*Exercise instructions*: When the line containing "Mean predicted aligned error: 9.83 Å" is reached, include it and end there; set down verbatim every line before it, starting at the top of the records.

*** Records supplied ***

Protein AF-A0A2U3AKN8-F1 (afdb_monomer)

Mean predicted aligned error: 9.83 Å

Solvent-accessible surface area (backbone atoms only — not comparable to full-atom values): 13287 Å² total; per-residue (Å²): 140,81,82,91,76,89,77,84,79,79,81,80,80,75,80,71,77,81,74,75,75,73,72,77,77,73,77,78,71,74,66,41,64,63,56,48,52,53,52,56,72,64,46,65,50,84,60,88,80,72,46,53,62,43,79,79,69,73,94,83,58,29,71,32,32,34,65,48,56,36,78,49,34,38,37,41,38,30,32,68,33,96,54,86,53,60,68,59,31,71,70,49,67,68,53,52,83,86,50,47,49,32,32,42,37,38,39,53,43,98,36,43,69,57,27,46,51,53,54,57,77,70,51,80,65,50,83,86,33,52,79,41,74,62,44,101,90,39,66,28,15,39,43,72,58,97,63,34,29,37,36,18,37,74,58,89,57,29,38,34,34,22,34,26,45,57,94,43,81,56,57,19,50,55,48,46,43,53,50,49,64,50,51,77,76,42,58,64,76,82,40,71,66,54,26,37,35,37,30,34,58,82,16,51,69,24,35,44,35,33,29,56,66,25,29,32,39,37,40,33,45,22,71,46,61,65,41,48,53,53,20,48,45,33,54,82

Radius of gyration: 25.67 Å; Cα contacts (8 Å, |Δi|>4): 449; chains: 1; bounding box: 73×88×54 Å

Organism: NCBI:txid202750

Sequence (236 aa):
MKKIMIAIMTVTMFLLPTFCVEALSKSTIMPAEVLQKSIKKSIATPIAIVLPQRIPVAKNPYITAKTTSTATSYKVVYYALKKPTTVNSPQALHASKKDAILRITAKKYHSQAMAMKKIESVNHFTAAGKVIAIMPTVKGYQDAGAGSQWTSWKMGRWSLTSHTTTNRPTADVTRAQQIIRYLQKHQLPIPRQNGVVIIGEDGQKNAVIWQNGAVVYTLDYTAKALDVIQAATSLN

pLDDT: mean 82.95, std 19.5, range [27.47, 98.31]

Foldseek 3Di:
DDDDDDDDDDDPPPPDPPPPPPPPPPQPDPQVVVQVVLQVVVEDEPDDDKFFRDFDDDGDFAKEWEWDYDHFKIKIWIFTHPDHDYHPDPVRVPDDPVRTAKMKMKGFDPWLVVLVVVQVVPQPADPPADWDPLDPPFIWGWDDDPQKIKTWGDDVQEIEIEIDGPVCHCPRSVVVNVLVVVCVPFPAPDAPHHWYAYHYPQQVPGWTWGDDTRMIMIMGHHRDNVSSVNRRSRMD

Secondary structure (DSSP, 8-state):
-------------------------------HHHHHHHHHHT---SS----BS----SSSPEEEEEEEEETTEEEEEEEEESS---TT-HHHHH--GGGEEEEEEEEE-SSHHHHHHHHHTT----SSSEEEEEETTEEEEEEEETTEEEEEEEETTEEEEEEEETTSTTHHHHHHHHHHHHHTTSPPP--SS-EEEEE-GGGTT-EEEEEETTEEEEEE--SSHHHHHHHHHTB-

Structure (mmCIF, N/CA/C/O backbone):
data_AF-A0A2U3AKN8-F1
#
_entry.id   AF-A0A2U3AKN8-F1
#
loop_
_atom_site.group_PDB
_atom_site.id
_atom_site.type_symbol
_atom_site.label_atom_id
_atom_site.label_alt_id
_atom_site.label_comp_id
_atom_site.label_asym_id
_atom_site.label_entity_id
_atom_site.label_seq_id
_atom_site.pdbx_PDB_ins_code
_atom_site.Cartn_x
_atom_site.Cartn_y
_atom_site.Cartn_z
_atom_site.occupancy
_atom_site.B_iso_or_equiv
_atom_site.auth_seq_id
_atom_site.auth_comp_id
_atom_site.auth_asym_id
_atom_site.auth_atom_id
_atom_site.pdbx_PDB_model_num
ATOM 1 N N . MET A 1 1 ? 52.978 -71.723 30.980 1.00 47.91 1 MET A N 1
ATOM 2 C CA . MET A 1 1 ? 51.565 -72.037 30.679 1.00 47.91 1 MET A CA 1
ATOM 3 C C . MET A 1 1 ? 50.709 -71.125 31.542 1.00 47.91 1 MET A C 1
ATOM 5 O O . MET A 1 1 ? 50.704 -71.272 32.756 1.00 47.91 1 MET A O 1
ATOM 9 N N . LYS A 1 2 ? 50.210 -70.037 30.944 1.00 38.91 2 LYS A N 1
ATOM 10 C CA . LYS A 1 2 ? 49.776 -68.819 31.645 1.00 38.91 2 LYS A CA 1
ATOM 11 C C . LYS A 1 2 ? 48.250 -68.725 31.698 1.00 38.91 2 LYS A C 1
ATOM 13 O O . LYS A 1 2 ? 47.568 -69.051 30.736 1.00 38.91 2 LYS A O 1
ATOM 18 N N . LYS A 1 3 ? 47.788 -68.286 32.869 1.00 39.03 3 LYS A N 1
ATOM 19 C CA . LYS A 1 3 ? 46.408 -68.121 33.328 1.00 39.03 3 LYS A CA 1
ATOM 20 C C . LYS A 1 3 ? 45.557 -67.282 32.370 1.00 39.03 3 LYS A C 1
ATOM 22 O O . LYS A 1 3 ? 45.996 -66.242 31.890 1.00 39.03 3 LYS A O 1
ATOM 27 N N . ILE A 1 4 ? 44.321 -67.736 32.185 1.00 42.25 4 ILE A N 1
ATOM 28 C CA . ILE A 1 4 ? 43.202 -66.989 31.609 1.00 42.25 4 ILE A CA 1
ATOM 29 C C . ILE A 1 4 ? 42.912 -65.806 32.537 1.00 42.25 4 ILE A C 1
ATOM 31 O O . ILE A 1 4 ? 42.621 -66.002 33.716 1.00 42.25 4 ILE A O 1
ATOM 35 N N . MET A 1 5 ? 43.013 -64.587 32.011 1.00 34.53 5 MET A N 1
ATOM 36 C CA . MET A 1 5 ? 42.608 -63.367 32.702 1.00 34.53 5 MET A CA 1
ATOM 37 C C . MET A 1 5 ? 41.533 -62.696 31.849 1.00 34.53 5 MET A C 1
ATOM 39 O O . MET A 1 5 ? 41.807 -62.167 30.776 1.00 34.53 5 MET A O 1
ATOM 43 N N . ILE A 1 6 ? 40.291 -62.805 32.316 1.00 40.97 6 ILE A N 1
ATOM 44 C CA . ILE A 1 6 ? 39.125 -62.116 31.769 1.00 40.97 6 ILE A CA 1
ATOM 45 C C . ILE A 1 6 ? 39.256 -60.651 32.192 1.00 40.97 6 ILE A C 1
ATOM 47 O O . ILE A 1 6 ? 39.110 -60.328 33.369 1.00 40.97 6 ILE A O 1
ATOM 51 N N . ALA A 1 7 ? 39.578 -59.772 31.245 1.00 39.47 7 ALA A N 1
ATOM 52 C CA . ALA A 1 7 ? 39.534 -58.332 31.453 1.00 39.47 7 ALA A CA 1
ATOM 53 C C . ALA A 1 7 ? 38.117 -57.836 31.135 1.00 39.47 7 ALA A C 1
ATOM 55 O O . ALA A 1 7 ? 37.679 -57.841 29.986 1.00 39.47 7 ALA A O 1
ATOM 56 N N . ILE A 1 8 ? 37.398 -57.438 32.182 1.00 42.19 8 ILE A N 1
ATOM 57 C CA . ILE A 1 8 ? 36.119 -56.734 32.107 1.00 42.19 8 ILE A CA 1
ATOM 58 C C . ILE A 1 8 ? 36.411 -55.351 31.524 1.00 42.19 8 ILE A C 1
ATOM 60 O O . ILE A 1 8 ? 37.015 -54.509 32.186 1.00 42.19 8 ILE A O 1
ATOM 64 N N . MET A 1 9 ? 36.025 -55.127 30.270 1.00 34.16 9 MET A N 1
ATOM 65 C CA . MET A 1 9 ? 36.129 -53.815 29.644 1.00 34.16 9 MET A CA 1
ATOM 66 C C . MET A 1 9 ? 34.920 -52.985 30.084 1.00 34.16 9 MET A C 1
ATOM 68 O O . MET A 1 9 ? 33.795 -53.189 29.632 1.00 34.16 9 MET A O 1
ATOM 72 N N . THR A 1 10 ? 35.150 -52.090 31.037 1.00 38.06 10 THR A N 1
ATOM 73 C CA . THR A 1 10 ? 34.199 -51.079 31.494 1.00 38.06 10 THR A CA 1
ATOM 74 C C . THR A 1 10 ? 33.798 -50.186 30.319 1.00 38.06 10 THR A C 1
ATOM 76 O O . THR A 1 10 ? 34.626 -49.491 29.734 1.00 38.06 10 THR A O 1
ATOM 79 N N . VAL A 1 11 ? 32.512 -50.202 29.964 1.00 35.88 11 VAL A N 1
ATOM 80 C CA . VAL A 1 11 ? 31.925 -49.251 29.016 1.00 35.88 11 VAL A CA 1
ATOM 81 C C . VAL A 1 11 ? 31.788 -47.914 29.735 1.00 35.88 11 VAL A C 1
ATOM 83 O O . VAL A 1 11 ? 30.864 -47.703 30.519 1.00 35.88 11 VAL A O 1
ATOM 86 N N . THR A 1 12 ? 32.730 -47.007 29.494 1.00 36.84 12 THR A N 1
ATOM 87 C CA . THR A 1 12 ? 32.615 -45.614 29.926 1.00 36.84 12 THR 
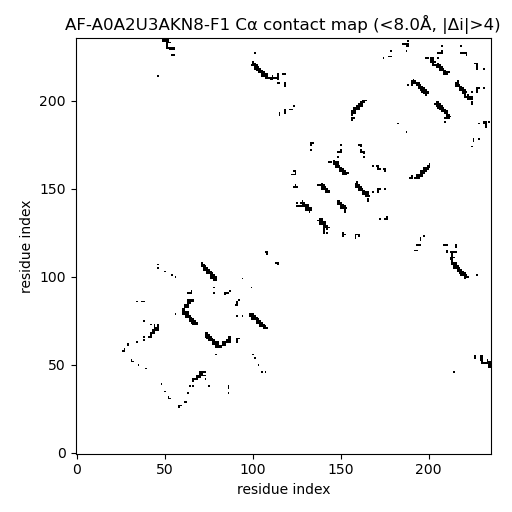A CA 1
ATOM 88 C C . THR A 1 12 ? 31.529 -44.947 29.088 1.00 36.84 12 THR A C 1
ATOM 90 O O . THR A 1 12 ? 31.744 -44.571 27.936 1.00 36.84 12 THR A O 1
ATOM 93 N N . MET A 1 13 ? 30.335 -44.837 29.663 1.00 35.78 13 MET A N 1
ATOM 94 C CA . MET A 1 13 ? 29.213 -44.084 29.117 1.00 35.78 13 MET A CA 1
ATOM 95 C C . MET A 1 13 ? 29.592 -42.597 29.090 1.00 35.78 13 MET A C 1
ATOM 97 O O . MET A 1 13 ? 29.502 -41.900 30.097 1.00 35.78 13 MET A O 1
ATOM 101 N N . PHE A 1 14 ? 30.065 -42.113 27.941 1.00 35.88 14 PHE A N 1
ATOM 102 C CA . PHE A 1 14 ? 30.198 -40.681 27.694 1.00 35.88 14 PHE A CA 1
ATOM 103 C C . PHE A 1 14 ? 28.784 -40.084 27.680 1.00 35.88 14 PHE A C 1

*** End of Records supplied ***

*Result for this exercise*:
Protein AF-A0A2U3AKN8-F1 (afdb_monomer)

Mean predicted aligned error: 9.83 Å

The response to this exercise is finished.